As these last two headers also affect caching on the client, prefer X-Accel-Expires to explicitly control reverse proxy caching:

  • X-Accel-Expires: 0 to disable caching.
  • X-Accel-Expires: 3600 to cache the response for an hour.

§
In practice

It is difficult to precisely explain how to configure caching because it highly depends on the application, not even mentioning how Cache-Control affects the client web browser. Nevertheless, here's a general approach:

  1. For static resources, set expires to a long duration, and add fingerprints to their names for cache busting.
  2. Define a default cache policy with proxy_cache_valid for all shared resources, ensuring it is disabled for private ones such as user sessions.
  3. Always indicate private resources from the backend with the response header Cache-Control set to private, no-cache, or no-store, to prevent any configuration mismatch that could hinder security (you really don't want to cache private webpages and serve them to everyone).
  4. Use X-Accel-Expires to override the previous policies when it is not possible to do so in the configuration.

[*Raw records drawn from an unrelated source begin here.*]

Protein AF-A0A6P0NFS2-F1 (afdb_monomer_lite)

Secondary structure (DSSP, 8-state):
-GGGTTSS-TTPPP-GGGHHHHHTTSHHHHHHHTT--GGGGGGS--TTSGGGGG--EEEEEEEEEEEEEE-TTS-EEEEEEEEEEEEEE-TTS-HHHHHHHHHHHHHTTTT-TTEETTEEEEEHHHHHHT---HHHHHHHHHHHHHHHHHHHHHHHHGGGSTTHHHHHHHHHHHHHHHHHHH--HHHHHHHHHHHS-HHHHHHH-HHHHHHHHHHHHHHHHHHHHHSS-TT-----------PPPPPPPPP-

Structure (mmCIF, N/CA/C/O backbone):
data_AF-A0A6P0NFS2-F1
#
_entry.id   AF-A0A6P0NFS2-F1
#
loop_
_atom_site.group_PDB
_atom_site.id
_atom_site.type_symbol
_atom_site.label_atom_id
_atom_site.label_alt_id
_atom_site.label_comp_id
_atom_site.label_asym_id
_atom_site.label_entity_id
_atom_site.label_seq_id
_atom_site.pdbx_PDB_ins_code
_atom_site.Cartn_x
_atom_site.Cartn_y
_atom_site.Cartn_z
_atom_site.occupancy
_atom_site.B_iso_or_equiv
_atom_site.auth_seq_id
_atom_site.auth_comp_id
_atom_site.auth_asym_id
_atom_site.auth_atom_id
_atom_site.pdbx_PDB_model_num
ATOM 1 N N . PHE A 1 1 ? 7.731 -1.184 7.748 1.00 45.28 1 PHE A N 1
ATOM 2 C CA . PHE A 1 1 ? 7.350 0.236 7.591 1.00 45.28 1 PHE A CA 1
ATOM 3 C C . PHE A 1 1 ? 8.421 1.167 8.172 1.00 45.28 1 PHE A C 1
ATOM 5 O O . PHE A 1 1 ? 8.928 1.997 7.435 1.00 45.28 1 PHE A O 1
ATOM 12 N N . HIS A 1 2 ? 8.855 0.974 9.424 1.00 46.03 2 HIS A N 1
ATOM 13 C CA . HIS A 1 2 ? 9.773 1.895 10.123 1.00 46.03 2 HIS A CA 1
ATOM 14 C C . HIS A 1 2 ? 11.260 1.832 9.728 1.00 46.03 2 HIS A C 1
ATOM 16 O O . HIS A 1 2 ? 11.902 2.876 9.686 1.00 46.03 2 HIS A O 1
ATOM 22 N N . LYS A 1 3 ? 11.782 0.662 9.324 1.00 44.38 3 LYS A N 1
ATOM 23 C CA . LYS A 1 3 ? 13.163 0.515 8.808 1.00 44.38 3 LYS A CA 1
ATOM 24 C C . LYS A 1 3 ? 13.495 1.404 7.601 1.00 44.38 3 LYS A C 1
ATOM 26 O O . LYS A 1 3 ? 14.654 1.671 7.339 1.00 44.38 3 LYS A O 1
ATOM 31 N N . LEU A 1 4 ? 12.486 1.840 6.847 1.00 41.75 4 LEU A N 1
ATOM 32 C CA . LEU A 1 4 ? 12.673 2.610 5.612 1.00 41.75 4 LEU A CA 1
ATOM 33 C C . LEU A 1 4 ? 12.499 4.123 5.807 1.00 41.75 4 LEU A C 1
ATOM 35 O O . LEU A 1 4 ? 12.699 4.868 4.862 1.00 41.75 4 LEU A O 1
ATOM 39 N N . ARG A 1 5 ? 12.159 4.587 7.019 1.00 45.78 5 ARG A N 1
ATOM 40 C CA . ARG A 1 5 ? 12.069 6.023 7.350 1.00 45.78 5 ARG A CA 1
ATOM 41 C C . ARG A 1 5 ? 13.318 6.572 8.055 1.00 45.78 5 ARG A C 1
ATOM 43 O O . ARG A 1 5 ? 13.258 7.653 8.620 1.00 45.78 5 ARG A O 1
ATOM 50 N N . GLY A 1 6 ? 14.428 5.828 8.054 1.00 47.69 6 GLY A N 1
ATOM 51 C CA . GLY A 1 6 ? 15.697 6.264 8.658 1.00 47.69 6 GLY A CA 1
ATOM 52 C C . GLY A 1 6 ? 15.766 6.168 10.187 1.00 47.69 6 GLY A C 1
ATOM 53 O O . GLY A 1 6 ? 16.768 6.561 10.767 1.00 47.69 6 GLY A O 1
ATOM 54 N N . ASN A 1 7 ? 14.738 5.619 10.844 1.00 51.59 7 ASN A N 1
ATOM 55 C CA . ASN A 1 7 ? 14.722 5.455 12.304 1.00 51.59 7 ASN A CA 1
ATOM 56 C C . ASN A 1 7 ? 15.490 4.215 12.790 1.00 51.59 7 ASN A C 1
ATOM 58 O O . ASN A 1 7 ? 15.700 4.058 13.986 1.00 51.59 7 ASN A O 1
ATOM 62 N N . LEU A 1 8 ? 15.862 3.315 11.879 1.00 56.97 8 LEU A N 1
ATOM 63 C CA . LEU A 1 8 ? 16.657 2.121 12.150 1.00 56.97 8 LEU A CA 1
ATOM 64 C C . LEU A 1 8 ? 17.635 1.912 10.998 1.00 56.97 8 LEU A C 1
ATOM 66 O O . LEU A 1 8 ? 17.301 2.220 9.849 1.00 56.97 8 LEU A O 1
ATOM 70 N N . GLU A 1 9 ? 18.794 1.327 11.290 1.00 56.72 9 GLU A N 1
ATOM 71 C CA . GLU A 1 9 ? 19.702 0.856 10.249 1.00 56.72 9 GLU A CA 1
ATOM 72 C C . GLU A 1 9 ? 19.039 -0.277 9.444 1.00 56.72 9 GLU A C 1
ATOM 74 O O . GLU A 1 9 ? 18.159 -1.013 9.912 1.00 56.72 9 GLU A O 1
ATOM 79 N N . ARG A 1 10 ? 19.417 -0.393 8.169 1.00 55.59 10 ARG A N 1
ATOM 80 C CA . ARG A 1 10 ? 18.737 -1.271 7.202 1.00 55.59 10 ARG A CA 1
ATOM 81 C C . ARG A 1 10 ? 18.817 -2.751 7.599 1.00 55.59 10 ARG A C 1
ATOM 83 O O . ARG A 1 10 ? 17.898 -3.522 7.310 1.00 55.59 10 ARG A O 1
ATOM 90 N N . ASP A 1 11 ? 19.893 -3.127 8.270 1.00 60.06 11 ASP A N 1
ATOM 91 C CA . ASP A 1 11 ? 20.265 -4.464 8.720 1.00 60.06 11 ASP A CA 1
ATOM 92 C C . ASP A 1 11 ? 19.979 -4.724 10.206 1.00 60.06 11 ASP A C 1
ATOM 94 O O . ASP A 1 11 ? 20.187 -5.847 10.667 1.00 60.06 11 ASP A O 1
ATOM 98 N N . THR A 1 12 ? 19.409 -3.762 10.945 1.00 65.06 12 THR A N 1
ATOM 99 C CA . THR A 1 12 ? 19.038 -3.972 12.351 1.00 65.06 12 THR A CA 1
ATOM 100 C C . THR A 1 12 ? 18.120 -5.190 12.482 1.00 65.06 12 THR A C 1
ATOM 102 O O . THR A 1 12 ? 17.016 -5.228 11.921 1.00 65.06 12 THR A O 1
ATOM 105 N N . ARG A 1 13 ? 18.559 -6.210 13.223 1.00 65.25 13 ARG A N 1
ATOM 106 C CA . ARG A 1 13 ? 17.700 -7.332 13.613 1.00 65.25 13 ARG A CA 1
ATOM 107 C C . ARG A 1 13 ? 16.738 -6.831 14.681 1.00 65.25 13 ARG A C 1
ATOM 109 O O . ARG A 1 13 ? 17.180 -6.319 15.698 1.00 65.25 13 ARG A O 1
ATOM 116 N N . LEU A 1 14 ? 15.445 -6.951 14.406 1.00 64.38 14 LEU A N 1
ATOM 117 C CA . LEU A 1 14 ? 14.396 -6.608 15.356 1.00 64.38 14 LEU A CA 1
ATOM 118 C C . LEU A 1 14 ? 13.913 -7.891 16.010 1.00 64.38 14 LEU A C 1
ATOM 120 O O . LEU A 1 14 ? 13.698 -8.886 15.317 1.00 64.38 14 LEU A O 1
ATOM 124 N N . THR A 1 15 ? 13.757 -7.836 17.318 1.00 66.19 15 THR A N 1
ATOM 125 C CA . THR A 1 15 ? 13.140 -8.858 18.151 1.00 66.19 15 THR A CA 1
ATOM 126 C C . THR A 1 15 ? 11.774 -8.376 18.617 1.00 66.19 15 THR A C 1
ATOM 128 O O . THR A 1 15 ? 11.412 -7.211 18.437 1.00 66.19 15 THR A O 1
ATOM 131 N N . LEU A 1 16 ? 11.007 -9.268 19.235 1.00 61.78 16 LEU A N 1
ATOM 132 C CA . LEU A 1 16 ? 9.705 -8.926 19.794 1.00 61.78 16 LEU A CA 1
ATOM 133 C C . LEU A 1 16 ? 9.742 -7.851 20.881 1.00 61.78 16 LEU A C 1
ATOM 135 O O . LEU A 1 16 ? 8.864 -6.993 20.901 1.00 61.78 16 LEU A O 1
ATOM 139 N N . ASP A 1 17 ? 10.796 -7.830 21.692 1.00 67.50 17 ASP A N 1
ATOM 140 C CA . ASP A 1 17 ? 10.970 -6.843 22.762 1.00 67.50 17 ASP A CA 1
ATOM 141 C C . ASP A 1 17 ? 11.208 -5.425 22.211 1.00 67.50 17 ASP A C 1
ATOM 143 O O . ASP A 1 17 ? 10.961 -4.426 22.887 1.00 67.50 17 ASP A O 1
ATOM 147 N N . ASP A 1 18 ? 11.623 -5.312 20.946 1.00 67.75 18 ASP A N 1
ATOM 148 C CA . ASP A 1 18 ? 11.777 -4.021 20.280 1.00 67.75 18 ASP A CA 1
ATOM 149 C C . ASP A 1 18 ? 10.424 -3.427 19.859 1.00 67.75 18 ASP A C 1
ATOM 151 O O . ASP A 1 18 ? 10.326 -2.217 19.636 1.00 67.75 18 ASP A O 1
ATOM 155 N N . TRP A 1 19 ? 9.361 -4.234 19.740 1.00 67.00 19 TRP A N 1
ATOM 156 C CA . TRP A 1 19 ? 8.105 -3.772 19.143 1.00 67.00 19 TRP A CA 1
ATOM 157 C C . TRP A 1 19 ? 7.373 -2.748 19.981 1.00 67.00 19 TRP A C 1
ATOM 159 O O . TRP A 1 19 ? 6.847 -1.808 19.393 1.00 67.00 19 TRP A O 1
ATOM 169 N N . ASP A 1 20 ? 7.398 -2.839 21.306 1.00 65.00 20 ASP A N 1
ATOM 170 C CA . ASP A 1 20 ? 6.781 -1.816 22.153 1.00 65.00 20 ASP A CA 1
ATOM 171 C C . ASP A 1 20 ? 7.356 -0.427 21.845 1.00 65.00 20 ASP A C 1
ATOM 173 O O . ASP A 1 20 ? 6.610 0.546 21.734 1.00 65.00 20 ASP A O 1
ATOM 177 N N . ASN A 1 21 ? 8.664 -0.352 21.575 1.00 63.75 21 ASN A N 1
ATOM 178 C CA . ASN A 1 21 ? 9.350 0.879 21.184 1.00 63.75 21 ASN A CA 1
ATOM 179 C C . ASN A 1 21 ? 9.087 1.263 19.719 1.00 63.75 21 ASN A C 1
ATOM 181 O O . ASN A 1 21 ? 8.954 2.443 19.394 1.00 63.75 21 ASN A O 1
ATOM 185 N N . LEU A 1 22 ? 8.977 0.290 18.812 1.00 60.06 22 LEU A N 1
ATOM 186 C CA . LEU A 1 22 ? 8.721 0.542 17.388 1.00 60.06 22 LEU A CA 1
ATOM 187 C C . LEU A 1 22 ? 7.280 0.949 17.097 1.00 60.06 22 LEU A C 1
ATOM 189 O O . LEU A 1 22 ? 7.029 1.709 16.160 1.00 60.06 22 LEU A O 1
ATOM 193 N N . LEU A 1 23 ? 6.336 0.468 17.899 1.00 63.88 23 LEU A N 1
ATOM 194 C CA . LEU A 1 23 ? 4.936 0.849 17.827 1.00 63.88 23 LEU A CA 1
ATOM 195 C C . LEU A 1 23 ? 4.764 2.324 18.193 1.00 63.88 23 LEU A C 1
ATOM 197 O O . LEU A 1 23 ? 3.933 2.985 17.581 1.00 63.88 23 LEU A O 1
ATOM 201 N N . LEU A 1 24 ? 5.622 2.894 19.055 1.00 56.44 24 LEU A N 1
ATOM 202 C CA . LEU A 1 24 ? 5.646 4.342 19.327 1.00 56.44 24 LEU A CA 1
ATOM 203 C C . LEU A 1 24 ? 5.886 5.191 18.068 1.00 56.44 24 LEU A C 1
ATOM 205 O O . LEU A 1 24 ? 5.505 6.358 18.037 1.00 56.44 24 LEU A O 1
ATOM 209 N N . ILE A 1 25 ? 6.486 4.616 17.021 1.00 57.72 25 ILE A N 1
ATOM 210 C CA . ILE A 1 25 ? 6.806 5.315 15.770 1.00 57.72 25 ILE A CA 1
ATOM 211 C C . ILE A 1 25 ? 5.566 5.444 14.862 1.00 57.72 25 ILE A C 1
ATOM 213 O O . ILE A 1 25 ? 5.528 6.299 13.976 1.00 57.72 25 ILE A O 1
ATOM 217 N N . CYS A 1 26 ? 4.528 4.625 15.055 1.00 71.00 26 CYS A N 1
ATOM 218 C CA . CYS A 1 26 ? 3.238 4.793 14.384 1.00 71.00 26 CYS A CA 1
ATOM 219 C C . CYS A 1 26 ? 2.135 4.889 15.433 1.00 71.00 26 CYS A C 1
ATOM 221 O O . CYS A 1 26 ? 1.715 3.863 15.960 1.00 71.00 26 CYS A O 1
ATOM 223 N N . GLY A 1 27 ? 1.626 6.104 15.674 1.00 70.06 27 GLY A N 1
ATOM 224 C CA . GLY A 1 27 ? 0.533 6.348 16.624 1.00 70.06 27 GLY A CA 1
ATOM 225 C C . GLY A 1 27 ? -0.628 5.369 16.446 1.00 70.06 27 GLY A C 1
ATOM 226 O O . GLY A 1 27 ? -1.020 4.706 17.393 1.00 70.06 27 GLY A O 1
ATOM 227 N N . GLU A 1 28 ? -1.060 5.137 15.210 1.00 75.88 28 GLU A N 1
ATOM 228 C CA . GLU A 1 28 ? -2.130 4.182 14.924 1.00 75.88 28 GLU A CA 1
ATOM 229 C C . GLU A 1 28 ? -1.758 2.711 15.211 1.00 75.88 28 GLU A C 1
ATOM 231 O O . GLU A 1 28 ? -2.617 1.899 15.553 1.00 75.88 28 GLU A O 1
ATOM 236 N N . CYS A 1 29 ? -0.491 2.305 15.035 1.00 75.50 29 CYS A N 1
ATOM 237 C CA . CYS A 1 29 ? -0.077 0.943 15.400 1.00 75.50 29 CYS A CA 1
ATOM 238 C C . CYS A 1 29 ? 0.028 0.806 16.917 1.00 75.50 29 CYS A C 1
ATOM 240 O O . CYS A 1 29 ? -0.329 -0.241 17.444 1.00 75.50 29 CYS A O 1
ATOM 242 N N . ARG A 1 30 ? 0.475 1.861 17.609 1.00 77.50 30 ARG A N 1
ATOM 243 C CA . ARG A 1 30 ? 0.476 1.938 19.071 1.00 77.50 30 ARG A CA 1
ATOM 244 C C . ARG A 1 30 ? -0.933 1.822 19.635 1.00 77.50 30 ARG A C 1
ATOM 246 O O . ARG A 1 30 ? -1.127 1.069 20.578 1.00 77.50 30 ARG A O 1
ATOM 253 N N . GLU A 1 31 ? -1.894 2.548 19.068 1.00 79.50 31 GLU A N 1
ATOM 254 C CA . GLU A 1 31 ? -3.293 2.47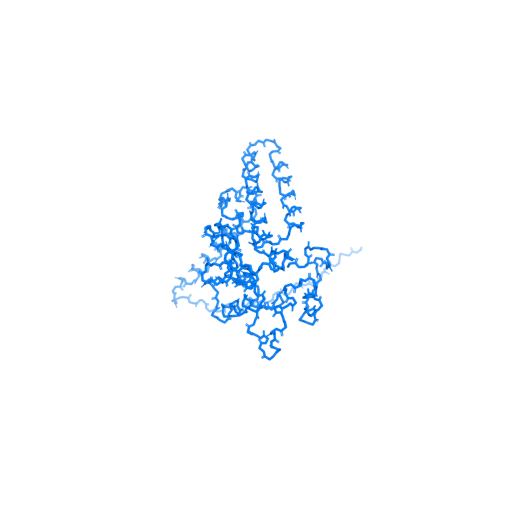7 19.492 1.00 79.50 31 GLU A CA 1
ATOM 255 C C . GLU A 1 31 ? -3.854 1.065 19.299 1.00 79.50 31 GLU A C 1
ATOM 257 O O . GLU A 1 31 ? -4.370 0.493 20.252 1.00 79.50 31 GLU A O 1
ATOM 262 N N . GLY A 1 32 ? -3.657 0.453 18.126 1.00 78.12 32 GLY A N 1
ATOM 263 C CA . GLY A 1 32 ? -4.095 -0.929 17.888 1.00 78.12 32 GLY A CA 1
ATOM 264 C C . GLY A 1 32 ? -3.392 -1.967 18.774 1.00 78.12 32 GLY A C 1
ATOM 265 O O . GLY A 1 32 ? -3.996 -2.954 19.178 1.00 78.12 32 GLY A O 1
ATOM 266 N N . ALA A 1 33 ? -2.127 -1.737 19.130 1.00 80.62 33 ALA A N 1
ATOM 267 C CA . ALA A 1 33 ? -1.382 -2.629 20.012 1.00 80.62 33 ALA A CA 1
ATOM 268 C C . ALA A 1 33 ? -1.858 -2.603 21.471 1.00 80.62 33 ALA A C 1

To test the configuration, you can instrument the cache using the variable $upstream_cache_status. For example, you can add the cache status (hit, miss) to the response in the extension header X-Cache-Status:

http|server|location {
	add_header X-Cache-Status $upstream_cache_status;
}

If reverse proxy caching is difficult to apply to some resources, then you will likely have to implement caching in the backend instead (which I leave as an exercise to the reader).

§
Increase availability

When a lot of requests arrive at the same time and the cache doesn't contain a valid entry, all the requests get forwarded to the backend server while the cache is being updated. The combination of stale responses and cache locking can prevent these bursts of requests to the backend.

§
Stale responses

Enable proxy_cache_background_update to update the cache in the background and proxy_cache_use_stale with the parameter updating to return a stale response while the entry is being updated:

http|server|location {
	proxy_cache_background_update on;
	proxy_cache_use_stale updating;
}

The entry is updated in the background. Any request that arrives during the update receives a stale response. proxy_cache_use_stale can also return a stale response when the backend is unavailable due to errors or timeouts:

http|server|location {
	proxy_cache_background_update on;
	proxy_cache_use_stale error timeout updating
		http_500 http_502 http_503 http_504;
}

Stale responses limit the number of concurrent requests to the upstream server. However, if no cache entry can be found, all the requests are passed through until it gets populated.

§
Cache lock

Nginx provides proxy_cache_lock to prevent concurrent requests from updating the cache simultaneously. Only the first request is passed upstream to update the cache, while the others wait for its completion:

http|server|location {
	proxy_cache_lock on;
}

The drawback is that requests waiting for the cache are blocked for at least 500 ms, and up to the duration set by proxy_cache_lock_timeout (5 seconds by default). These 500 ms come from the unconfigurable interval at which Nginx wakes up the blocked request tasks to check whether the entry is present or not. To overcome this problem, use the technique from the previous subsection to return a stale response while the entry is being updated in the background:

http|server|location {
	proxy_cache_lock on;
	proxy_cache_background_update on;
	proxy_cache_use_stale error timeout updating
		http_500 http_502 http_503 http_504;
}

Unfortunately, proxy_cache_lock is prone to misuse. If a resource is configured for caching (e.g., with proxy_cache_valid), but the backend always prevents that (e.g., with X-Accel-Expires: 0 or any other cache control header), then the entry will always be missing and Nginx will never be able to return a stale response during the update. Assuming the backend takes 100 ms to answer, the proxy will only be able to make 10 background requests per second to try to update the cache.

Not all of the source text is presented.